■ TASK BRIEF ■
Below are some records; quote exactly the lines from the one that contains "ATOM 322 N N" through the one that contains "ATOM 343 C C", inclusive, and no others.

*** GIVEN DATA

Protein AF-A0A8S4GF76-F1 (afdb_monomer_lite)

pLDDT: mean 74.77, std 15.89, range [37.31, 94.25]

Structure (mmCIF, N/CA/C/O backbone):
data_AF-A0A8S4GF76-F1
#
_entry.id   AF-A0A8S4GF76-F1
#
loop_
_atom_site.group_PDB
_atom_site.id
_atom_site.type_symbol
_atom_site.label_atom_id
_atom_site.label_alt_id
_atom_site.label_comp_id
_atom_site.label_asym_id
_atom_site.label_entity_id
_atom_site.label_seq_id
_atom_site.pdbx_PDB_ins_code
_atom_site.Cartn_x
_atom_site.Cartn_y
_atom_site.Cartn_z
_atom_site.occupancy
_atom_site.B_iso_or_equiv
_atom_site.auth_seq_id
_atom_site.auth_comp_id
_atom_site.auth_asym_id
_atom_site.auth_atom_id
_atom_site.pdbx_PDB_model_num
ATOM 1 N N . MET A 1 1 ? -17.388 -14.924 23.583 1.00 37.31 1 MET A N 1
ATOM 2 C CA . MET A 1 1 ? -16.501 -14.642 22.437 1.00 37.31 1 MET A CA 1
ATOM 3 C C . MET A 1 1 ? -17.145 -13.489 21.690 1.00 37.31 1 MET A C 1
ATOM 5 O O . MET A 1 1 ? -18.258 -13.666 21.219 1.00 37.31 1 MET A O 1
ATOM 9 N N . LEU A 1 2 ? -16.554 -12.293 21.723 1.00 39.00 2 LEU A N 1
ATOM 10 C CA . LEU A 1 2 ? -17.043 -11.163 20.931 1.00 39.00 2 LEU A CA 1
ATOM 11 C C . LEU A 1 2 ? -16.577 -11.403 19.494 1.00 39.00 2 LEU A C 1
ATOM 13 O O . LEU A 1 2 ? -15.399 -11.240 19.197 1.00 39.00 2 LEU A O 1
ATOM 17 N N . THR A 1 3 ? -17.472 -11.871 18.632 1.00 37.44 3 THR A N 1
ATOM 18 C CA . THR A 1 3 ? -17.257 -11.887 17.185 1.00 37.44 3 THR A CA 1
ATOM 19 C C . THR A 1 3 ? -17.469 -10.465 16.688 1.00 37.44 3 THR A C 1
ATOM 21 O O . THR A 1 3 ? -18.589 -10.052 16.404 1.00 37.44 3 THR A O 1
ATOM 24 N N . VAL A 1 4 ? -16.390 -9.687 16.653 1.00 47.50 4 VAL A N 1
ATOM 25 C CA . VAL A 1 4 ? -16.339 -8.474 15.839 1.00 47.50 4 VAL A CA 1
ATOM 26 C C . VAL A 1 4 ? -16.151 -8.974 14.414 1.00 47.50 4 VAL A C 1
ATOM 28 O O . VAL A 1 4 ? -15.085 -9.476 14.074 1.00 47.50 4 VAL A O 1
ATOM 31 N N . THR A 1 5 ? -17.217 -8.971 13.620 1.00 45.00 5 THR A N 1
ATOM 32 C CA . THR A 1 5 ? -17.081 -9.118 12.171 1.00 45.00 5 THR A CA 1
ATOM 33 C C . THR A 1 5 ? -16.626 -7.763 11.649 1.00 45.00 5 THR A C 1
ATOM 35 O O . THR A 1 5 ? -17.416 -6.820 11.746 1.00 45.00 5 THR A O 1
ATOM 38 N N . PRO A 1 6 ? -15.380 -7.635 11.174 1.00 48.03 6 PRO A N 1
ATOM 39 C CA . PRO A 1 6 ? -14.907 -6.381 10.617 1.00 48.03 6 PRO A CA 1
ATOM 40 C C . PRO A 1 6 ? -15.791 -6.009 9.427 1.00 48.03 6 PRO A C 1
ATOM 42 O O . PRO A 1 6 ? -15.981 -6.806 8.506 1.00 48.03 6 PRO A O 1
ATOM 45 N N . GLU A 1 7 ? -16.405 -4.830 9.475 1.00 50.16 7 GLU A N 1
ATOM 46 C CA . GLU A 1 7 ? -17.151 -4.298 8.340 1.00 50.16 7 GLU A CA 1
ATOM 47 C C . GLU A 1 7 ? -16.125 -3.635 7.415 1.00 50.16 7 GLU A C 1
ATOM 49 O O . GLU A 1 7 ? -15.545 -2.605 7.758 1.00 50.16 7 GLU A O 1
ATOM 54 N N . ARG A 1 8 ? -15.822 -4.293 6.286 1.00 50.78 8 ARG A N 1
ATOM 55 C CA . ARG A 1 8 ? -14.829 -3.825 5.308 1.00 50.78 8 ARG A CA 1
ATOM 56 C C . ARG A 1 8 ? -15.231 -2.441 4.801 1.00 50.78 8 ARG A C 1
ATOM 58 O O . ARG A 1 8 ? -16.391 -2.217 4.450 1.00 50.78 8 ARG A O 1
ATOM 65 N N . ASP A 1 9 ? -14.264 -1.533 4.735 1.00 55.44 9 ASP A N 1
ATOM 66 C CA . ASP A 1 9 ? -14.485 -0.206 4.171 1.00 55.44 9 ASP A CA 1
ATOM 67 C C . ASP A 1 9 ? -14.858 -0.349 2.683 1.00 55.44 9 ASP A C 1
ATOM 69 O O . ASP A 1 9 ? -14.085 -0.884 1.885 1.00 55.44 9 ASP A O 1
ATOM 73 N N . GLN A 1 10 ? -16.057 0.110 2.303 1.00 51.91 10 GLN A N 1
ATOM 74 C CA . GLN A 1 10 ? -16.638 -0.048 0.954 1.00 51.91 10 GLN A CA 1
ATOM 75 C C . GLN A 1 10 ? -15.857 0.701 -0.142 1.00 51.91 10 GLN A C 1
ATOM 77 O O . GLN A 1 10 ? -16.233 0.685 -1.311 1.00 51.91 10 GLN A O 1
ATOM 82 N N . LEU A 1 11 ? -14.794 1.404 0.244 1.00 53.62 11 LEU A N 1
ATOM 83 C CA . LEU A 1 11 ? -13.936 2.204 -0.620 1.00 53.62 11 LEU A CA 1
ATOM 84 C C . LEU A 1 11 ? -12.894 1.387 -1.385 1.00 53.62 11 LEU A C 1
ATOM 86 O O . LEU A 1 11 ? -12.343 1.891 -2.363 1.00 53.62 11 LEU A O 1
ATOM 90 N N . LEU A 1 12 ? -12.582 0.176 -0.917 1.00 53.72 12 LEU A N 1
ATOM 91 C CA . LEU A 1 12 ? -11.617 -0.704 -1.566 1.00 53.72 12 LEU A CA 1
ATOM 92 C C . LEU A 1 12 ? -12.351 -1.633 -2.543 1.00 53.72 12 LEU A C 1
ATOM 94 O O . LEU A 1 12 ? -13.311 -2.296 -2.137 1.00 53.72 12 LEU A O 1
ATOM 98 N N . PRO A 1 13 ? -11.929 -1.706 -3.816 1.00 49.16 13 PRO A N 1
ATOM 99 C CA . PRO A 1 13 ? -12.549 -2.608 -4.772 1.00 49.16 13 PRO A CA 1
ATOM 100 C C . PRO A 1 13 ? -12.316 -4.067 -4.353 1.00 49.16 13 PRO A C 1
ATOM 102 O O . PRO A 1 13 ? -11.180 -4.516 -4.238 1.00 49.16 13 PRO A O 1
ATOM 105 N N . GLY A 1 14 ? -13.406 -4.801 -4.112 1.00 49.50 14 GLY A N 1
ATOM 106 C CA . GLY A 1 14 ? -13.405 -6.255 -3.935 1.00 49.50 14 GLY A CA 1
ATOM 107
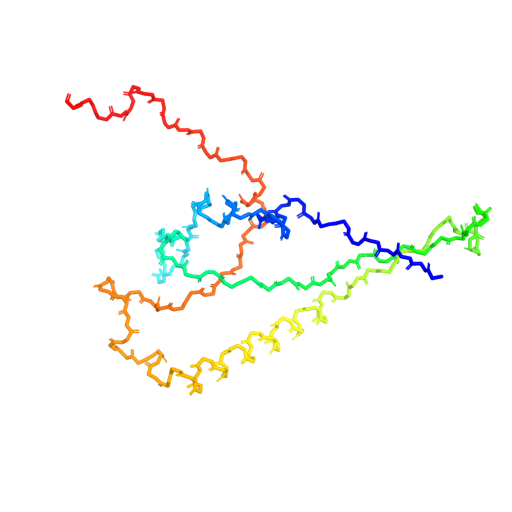 C C . GLY A 1 14 ? -14.153 -6.731 -2.690 1.00 49.50 14 GLY A C 1
ATOM 108 O O . GLY A 1 14 ? -13.673 -6.587 -1.566 1.00 49.50 14 GLY A O 1
ATOM 109 N N . GLN A 1 15 ? -15.300 -7.392 -2.876 1.00 46.72 15 GLN A N 1
ATOM 110 C CA . GLN A 1 15 ? -15.668 -8.475 -1.964 1.00 46.72 15 GLN A CA 1
ATOM 111 C C . GLN A 1 15 ? -14.715 -9.657 -2.188 1.00 46.72 15 GLN A C 1
ATOM 113 O O . GLN A 1 15 ? -14.267 -9.892 -3.308 1.00 46.72 15 GLN A O 1
ATOM 118 N N . ALA A 1 16 ? -14.494 -10.485 -1.161 1.00 45.66 16 ALA A N 1
ATOM 119 C CA . ALA A 1 16 ? -13.795 -11.774 -1.286 1.00 45.66 16 ALA A CA 1
ATOM 120 C C . ALA A 1 16 ? -14.451 -12.747 -2.302 1.00 45.66 16 ALA A C 1
ATOM 122 O O . ALA A 1 16 ? -13.913 -13.820 -2.570 1.00 45.66 16 ALA A O 1
ATOM 123 N N . THR A 1 17 ? -15.614 -12.385 -2.854 1.00 42.84 17 THR A N 1
ATOM 124 C CA . THR A 1 17 ? -16.393 -13.141 -3.842 1.00 42.84 17 THR A CA 1
ATOM 125 C C . THR A 1 17 ? -16.550 -12.442 -5.196 1.00 42.84 17 THR A C 1
ATOM 127 O O . THR A 1 17 ? -17.118 -13.048 -6.103 1.00 42.84 17 THR A O 1
ATOM 130 N N . ASP A 1 18 ? -16.055 -11.212 -5.373 1.00 44.28 18 ASP A N 1
ATOM 131 C CA . ASP A 1 18 ? -16.190 -10.492 -6.644 1.00 44.28 18 ASP A CA 1
ATOM 132 C C . ASP A 1 18 ? -15.052 -10.865 -7.592 1.00 44.28 18 ASP A C 1
ATOM 134 O O . ASP A 1 18 ? -13.970 -10.283 -7.590 1.00 44.28 18 ASP A O 1
ATOM 138 N N . VAL A 1 19 ? -15.326 -11.852 -8.439 1.00 44.22 19 VAL A N 1
ATOM 139 C CA . VAL A 1 19 ? -14.417 -12.334 -9.489 1.00 44.22 19 VAL A CA 1
ATOM 140 C C . VAL A 1 19 ? -14.234 -11.303 -10.624 1.00 44.22 19 VAL A C 1
ATOM 142 O O . VAL A 1 19 ? -13.430 -11.540 -11.516 1.00 44.22 19 VAL A O 1
ATOM 145 N N . ASP A 1 20 ? -14.910 -10.144 -10.600 1.00 44.75 20 ASP A N 1
ATOM 146 C CA . ASP A 1 20 ? -14.944 -9.231 -11.762 1.00 44.75 20 ASP A CA 1
ATOM 147 C C . ASP A 1 20 ? -14.805 -7.724 -11.448 1.00 44.75 20 ASP A C 1
ATOM 149 O O . ASP A 1 20 ? -15.099 -6.872 -12.282 1.00 44.75 20 ASP A O 1
ATOM 153 N N . GLY A 1 21 ? -14.346 -7.356 -10.245 1.00 51.41 21 GLY A N 1
ATOM 154 C CA . GLY A 1 21 ? -14.358 -5.961 -9.774 1.00 51.41 21 GLY A CA 1
ATOM 155 C C . GLY A 1 21 ? -13.014 -5.377 -9.341 1.00 51.41 21 GLY A C 1
ATOM 156 O O . GLY A 1 21 ? -13.008 -4.493 -8.492 1.00 51.41 21 GLY A O 1
ATOM 157 N N . GLY A 1 22 ? -11.884 -5.885 -9.846 1.00 62.31 22 GLY A N 1
ATOM 158 C CA . GLY A 1 22 ? -10.545 -5.411 -9.465 1.00 62.31 22 GLY A CA 1
ATOM 159 C C . GLY A 1 22 ? -10.266 -3.947 -9.840 1.00 62.31 22 GLY A C 1
ATOM 160 O O . GLY A 1 22 ? -11.137 -3.207 -10.278 1.00 62.31 22 GLY A O 1
ATOM 161 N N . TYR A 1 23 ? -9.010 -3.519 -9.751 1.00 72.19 23 TYR A N 1
ATOM 162 C CA . TYR A 1 23 ? -8.571 -2.148 -10.054 1.00 72.19 23 TYR A CA 1
ATOM 163 C C . TYR A 1 23 ? -8.715 -1.699 -11.529 1.00 72.19 23 TYR A C 1
ATOM 165 O O . TYR A 1 23 ? -8.350 -0.576 -11.868 1.00 72.19 23 TYR A O 1
ATOM 173 N N . SER A 1 24 ? -9.269 -2.536 -12.411 1.00 69.00 24 SER A N 1
ATOM 174 C CA . SER A 1 24 ? -9.424 -2.282 -13.853 1.00 69.00 24 SER A CA 1
ATOM 175 C C . SER A 1 24 ? -10.299 -1.069 -14.191 1.00 69.00 24 SER A C 1
ATOM 177 O O . SER A 1 24 ? -10.100 -0.436 -15.225 1.00 69.00 24 SER A O 1
ATOM 179 N N . HIS A 1 25 ? -11.252 -0.724 -13.323 1.00 70.94 25 HIS A N 1
ATOM 180 C CA . HIS A 1 25 ? -12.132 0.436 -13.489 1.00 70.94 25 HIS A CA 1
ATOM 181 C C . HIS A 1 25 ? -11.526 1.739 -12.943 1.00 70.94 25 HIS A C 1
ATOM 183 O O . HIS A 1 25 ? -12.109 2.811 -13.116 1.00 70.94 25 HIS A O 1
ATOM 189 N N . VAL A 1 26 ? -10.365 1.667 -12.283 1.00 74.75 26 VAL A N 1
ATOM 190 C CA . VAL A 1 26 ? -9.690 2.821 -11.689 1.00 74.75 26 VAL A CA 1
ATOM 191 C C . VAL A 1 26 ? -8.588 3.307 -12.628 1.00 74.75 26 VAL A C 1
ATOM 193 O O . VAL A 1 26 ? -7.625 2.600 -12.915 1.00 74.75 26 VAL A O 1
ATOM 196 N N . GLN A 1 27 ? -8.704 4.556 -13.082 1.00 79.56 27 GLN A N 1
ATOM 197 C CA . GLN A 1 27 ? -7.649 5.222 -13.847 1.00 79.56 27 GLN A CA 1
ATOM 198 C C . GLN A 1 27 ? -6.605 5.810 -12.899 1.00 79.56 27 GLN A C 1
ATOM 200 O O . GLN A 1 27 ? -6.787 6.893 -12.332 1.00 79.56 27 GLN A O 1
ATOM 205 N N . PHE A 1 28 ? -5.493 5.100 -12.725 1.00 83.56 28 PHE A N 1
ATOM 206 C CA . PHE A 1 28 ? -4.393 5.580 -11.901 1.00 83.56 28 PHE A CA 1
ATOM 207 C C . PHE A 1 28 ? -3.548 6.600 -12.649 1.00 83.56 28 PHE A C 1
ATOM 209 O O . PHE A 1 28 ? -3.108 6.377 -13.776 1.00 83.56 28 PHE A O 1
ATOM 216 N N . ARG A 1 29 ? -3.250 7.708 -11.970 1.00 86.25 29 ARG A N 1
ATOM 217 C CA . ARG A 1 29 ? -2.211 8.649 -12.383 1.00 86.25 29 ARG A CA 1
ATOM 218 C C . ARG A 1 29 ? -1.155 8.721 -11.301 1.00 86.25 29 ARG A C 1
ATOM 220 O O . ARG A 1 29 ? -1.474 8.918 -10.131 1.00 86.25 29 ARG A O 1
ATOM 227 N N . VAL A 1 30 ? 0.095 8.570 -11.708 1.00 84.25 30 VAL A N 1
ATOM 228 C CA . VAL A 1 30 ? 1.263 8.581 -10.830 1.00 84.25 30 VAL A CA 1
ATOM 229 C C . VAL A 1 30 ? 2.224 9.663 -11.300 1.00 84.25 30 VAL A C 1
ATOM 231 O O . VAL A 1 30 ? 2.423 9.848 -12.500 1.00 84.25 30 VAL A O 1
ATOM 234 N N . GLN A 1 31 ? 2.799 10.408 -10.359 1.00 84.31 31 GLN A N 1
ATOM 235 C CA . GLN A 1 31 ? 3.841 11.377 -10.665 1.00 84.31 31 GLN A CA 1
ATOM 236 C C . GLN A 1 31 ? 5.202 10.676 -10.625 1.00 84.31 31 GLN A C 1
ATOM 238 O O . GLN A 1 31 ? 5.631 10.219 -9.568 1.00 84.31 31 GLN A O 1
ATOM 243 N N . GLN A 1 32 ? 5.872 10.587 -11.771 1.00 76.44 32 GLN A N 1
ATOM 244 C CA . GLN A 1 32 ? 7.206 10.001 -11.928 1.00 76.44 32 GLN A CA 1
ATOM 245 C C . GLN A 1 32 ? 8.091 11.021 -12.643 1.00 76.44 32 GLN A C 1
ATOM 247 O O . GLN A 1 32 ? 7.661 11.627 -13.622 1.00 76.44 32 GLN A O 1
ATOM 252 N N . ASP A 1 33 ? 9.287 11.282 -12.112 1.00 79.75 33 ASP A N 1
ATOM 253 C CA . ASP A 1 33 ? 10.253 12.236 -12.682 1.00 79.75 33 ASP A CA 1
ATOM 254 C C . ASP A 1 33 ? 9.666 13.626 -13.006 1.00 79.75 33 ASP A C 1
ATOM 256 O O . ASP A 1 33 ? 10.026 14.288 -13.977 1.00 79.75 33 ASP A O 1
ATOM 260 N N . GLY A 1 34 ? 8.724 14.084 -12.174 1.00 79.75 34 GLY A N 1
ATOM 261 C CA . GLY A 1 34 ? 8.058 15.381 -12.322 1.00 79.75 34 GLY A CA 1
ATOM 262 C C . GLY A 1 34 ? 6.900 15.413 -13.326 1.00 79.75 34 GLY A C 1
ATOM 263 O O . GLY A 1 34 ? 6.209 16.429 -13.394 1.00 79.75 34 GLY A O 1
ATOM 264 N N . ALA A 1 35 ? 6.624 14.318 -14.040 1.00 82.06 35 ALA A N 1
ATOM 265 C CA . ALA A 1 35 ? 5.507 14.197 -14.973 1.00 82.06 35 ALA A CA 1
ATOM 266 C C . ALA A 1 35 ? 4.408 13.270 -14.432 1.00 82.06 35 ALA A C 1
ATOM 268 O O . ALA A 1 35 ? 4.677 12.244 -13.808 1.00 82.06 35 ALA A O 1
ATOM 269 N N . TRP A 1 36 ? 3.147 13.624 -14.683 1.00 86.44 36 TRP A N 1
ATOM 270 C CA . TRP A 1 36 ? 2.017 12.735 -14.413 1.00 86.44 36 TRP A CA 1
ATOM 271 C C . TRP A 1 36 ? 1.860 11.743 -15.559 1.00 86.44 36 TRP A C 1
ATOM 273 O O . TRP A 1 36 ? 1.687 12.150 -16.705 1.00 86.44 36 TRP A O 1
ATOM 283 N N . THR A 1 37 ? 1.871 10.457 -15.229 1.00 84.19 37 THR A N 1
ATOM 284 C CA . THR A 1 37 ? 1.736 9.361 -16.190 1.00 84.19 37 THR A CA 1
ATOM 285 C C . THR A 1 37 ? 0.564 8.477 -15.794 1.00 84.19 37 THR A C 1
ATOM 287 O O . THR A 1 37 ? 0.308 8.259 -14.608 1.00 84.19 37 THR A O 1
ATOM 290 N N . GLU A 1 38 ? -0.169 7.986 -16.786 1.00 85.50 38 GLU A N 1
ATOM 291 C CA . GLU A 1 38 ? -1.262 7.043 -16.572 1.00 85.50 38 GLU A CA 1
ATOM 292 C C . GLU A 1 38 ? -0.722 5.622 -16.404 1.00 85.50 38 GLU A C 1
ATOM 294 O O . GLU A 1 38 ? 0.185 5.192 -17.128 1.00 85.50 38 GLU A O 1
ATOM 299 N N . LEU A 1 39 ? -1.273 4.899 -15.433 1.00 82.38 39 LEU A N 1
ATOM 300 C CA . LEU A 1 39 ? -0.928 3.517 -15.140 1.00 82.38 39 LEU A CA 1
ATOM 301 C C . LEU A 1 39 ? -2.147 2.630 -15.390 1.00 82.38 39 LEU A C 1
ATOM 303 O O . LEU A 1 39 ? -3.182 2.775 -14.740 1.00 82.38 39 LEU A O 1
ATOM 307 N N . SER A 1 40 ? -2.003 1.710 -16.343 1.00 77.19 40 SER A N 1
ATOM 308 C CA . SER A 1 40 ? -3.027 0.721 -16.664 1.00 77.19 40 SER A CA 1
ATOM 309 C C . SER A 1 40 ? -2.982 -0.408 -15.637 1.00 77.19 40 SER A C 1
ATOM 311 O O . SER A 1 40 ? -2.089 -1.258 -15.662 1.00 77.19 40 SER A O 1
ATOM 313 N N . ALA A 1 41 ? -3.949 -0.419 -14.719 1.00 74.38 41 ALA A N 1
ATOM 314 C CA . ALA A 1 41 ? -4.138 -1.544 -13.807 1.00 74.38 41 ALA A CA 1
ATOM 315 C C . ALA A 1 41 ? -4.584 -2.818 -14.549 1.00 74.38 41 ALA A C 1
ATOM 317 O O . ALA A 1 41 ? -4.297 -3.915 -14.087 1.00 74.38 41 ALA A O 1
ATOM 318 N N . GLY A 1 42 ? -5.235 -2.683 -15.713 1.00 73.38 42 GLY A N 1
ATOM 319 C CA . GLY A 1 42 ? -5.676 -3.818 -16.533 1.00 73.38 42 GLY A CA 1
ATOM 320 C C . GLY A 1 42 ? -4.529 -4.642 -17.128 1.00 73.38 42 GLY A C 1
ATOM 321 O O . GLY A 1 42 ? -4.685 -5.843 -17.321 1.00 73.38 42 GLY A O 1
ATOM 322 N N . ASP A 1 43 ? -3.369 -4.020 -17.353 1.00 77.56 43 ASP A N 1
ATOM 323 C CA . ASP A 1 43 ? -2.175 -4.688 -17.896 1.00 77.56 43 ASP A CA 1
ATOM 324 C C . ASP A 1 43 ? -1.206 -5.162 -16.798 1.00 77.56 43 ASP A C 1
ATOM 326 O O . ASP A 1 43 ? -0.087 -5.591 -17.084 1.00 77.56 43 ASP A O 1
ATOM 330 N N . SER A 1 44 ? -1.614 -5.058 -15.531 1.00 79.75 44 SER A N 1
ATOM 331 C CA . SER A 1 44 ? -0.779 -5.342 -14.367 1.00 79.75 44 SER A CA 1
ATOM 332 C C . SER A 1 44 ? -1.387 -6.448 -13.510 1.00 79.75 44 SER A C 1
ATOM 334 O O . SER A 1 44 ? -2.599 -6.532 -13.335 1.00 79.75 44 SER A O 1
ATOM 336 N N . ALA A 1 45 ? -0.536 -7.271 -12.899 1.00 83.06 45 ALA A N 1
ATOM 337 C CA . ALA A 1 45 ? -0.954 -8.066 -11.750 1.00 83.06 45 ALA A CA 1
ATOM 338 C C . ALA A 1 45 ? -0.912 -7.174 -10.500 1.00 83.06 45 ALA A C 1
ATOM 340 O O . ALA A 1 45 ? 0.125 -6.585 -10.191 1.00 83.06 45 ALA A O 1
ATOM 341 N N . CYS A 1 46 ? -2.032 -7.060 -9.787 1.00 82.62 46 CYS A N 1
ATOM 342 C CA . CYS A 1 46 ? -2.127 -6.244 -8.579 1.00 82.62 46 CYS A CA 1
ATOM 343 C C . CYS A 1 46 ? -1.984 -7.112 -7.325 1.00 82.62 46 CYS A C 1
ATOM 345 O O . CYS A 1 46 ? -2.655 -8.133 -7.193 1.00 82.62 46 CYS A O 1
ATOM 347 N N . ILE A 1 47 ? -1.143 -6.669 -6.390 1.00 83.44 47 ILE A N 1
ATOM 348 C CA . ILE A 1 47 ? -1.070 -7.211 -5.031 1.00 83.44 47 ILE A CA 1
ATOM 349 C C . ILE A 1 47 ? -1.544 -6.112 -4.089 1.00 83.44 47 ILE A C 1
ATOM 351 O O . ILE A 1 47 ? -0.995 -5.011 -4.091 1.00 83.44 47 ILE A O 1
ATOM 355 N N . GLU A 1 48 ? -2.562 -6.418 -3.295 1.00 82.31 48 GLU A N 1
ATOM 356 C CA . GLU A 1 48 ? -3.100 -5.518 -2.282 1.00 82.31 48 GLU A CA 1
ATOM 357 C C . GLU A 1 48 ? -2.671 -5.977 -0.888 1.00 82.31 48 GLU A C 1
ATOM 359 O O . GLU A 1 48 ? -2.648 -7.172 -0.589 1.00 82.31 48 GLU A O 1
ATOM 364 N N . ILE A 1 49 ? -2.319 -5.011 -0.039 1.00 79.25 49 ILE A N 1
ATOM 365 C CA . ILE A 1 49 ? -1.917 -5.244 1.347 1.00 79.25 49 ILE A CA 1
ATOM 366 C C . ILE A 1 49 ? -2.934 -4.538 2.230 1.00 79.25 49 ILE A C 1
ATOM 368 O O . ILE A 1 49 ? -2.917 -3.316 2.365 1.00 79.25 49 ILE A O 1
ATOM 372 N N . GLU A 1 50 ? -3.819 -5.322 2.831 1.00 76.69 50 GLU A N 1
ATOM 373 C CA . GLU A 1 50 ? -4.824 -4.830 3.763 1.00 76.69 50 GLU A CA 1
ATOM 374 C C . GLU A 1 50 ? -4.335 -5.056 5.197 1.00 76.69 50 GLU A C 1
ATOM 376 O O . GLU A 1 50 ? -4.062 -6.185 5.610 1.00 76.69 50 GLU A O 1
ATOM 381 N N . LEU A 1 51 ? -4.196 -3.970 5.961 1.00 74.75 51 LEU A N 1
ATOM 382 C CA . LEU A 1 51 ? -3.858 -4.025 7.381 1.00 74.75 51 LEU A CA 1
ATOM 383 C C . LEU A 1 51 ? -5.096 -3.654 8.206 1.00 74.75 51 LEU A C 1
ATOM 385 O O . LEU A 1 51 ? -5.659 -2.581 7.979 1.00 74.75 51 LEU A O 1
ATOM 389 N N . PRO A 1 52 ? -5.504 -4.482 9.185 1.00 70.50 52 PRO A N 1
ATOM 390 C CA . PRO A 1 52 ? -6.664 -4.196 10.018 1.00 70.50 52 PRO A CA 1
ATOM 391 C C . PRO A 1 52 ? -6.349 -3.031 10.965 1.00 70.50 52 PRO A C 1
ATOM 393 O O . PRO A 1 52 ? -5.764 -3.198 12.035 1.00 70.50 52 PRO A O 1
ATOM 396 N N . ALA A 1 53 ? -6.724 -1.825 10.547 1.00 80.62 53 ALA A N 1
ATOM 397 C CA . ALA A 1 53 ? -6.616 -0.585 11.308 1.00 80.62 53 ALA A CA 1
ATOM 398 C C . ALA A 1 53 ? -7.969 -0.224 11.943 1.00 80.62 53 ALA A C 1
ATOM 400 O O . ALA A 1 53 ? -8.462 0.896 11.815 1.00 80.62 53 ALA A O 1
ATOM 401 N N . GLU A 1 54 ? -8.593 -1.191 12.611 1.00 81.88 54 GLU A N 1
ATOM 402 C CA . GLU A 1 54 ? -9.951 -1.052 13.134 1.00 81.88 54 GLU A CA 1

******

■ EXERCISE RESPONSE ■
ATOM 322 N N . ASP A 1 43 ? -3.369 -4.020 -17.353 1.00 77.56 43 ASP A N 1
ATOM 323 C CA . ASP A 1 43 ? -2.175 -4.688 -17.896 1.00 77.56 43 ASP A CA 1
ATOM 324 C C . ASP A 1 43 ? -1.206 -5.162 -16.798 1.00 77.56 43 ASP A C 1
ATOM 326 O O . ASP A 1 43 ? -0.087 -5.591 -17.084 1.00 77.56 43 ASP A O 1
ATOM 330 N N . SER A 1 44 ? -1.614 -5.058 -15.531 1.00 79.75 44 SER A N 1
ATOM 331 C CA . SER A 1 44 ? -0.779 -5.342 -14.367 1.00 79.75 44 SER A CA 1
ATOM 332 C C . SER A 1 44 ? -1.387 -6.448 -13.510 1.00 79.75 44 SER A C 1
ATOM 334 O O . SER A 1 44 ? -2.599 -6.532 -13.335 1.00 79.75 44 SER A O 1
ATOM 336 N N . ALA A 1 45 ? -0.536 -7.271 -12.899 1.00 83.06 45 ALA A N 1
ATOM 337 C CA . ALA A 1 45 ? -0.954 -8.066 -11.750 1.00 83.06 45 ALA A CA 1
ATOM 338 C C . ALA A 1 45 ? -0.912 -7.174 -10.500 1.00 83.06 45 ALA A C 1
ATOM 340 O O . ALA A 1 45 ? 0.125 -6.585 -10.191 1.00 83.06 45 ALA A O 1
ATOM 341 N N . CYS A 1 46 ? -2.032 -7.060 -9.787 1.00 82.62 46 CYS A N 1
ATOM 342 C CA . CYS A 1 46 ? -2.127 -6.244 -8.579 1.00 82.62 46 CYS A CA 1
ATOM 343 C C . CYS A 1 46 ? -1.984 -7.112 -7.325 1.00 82.62 46 CYS A C 1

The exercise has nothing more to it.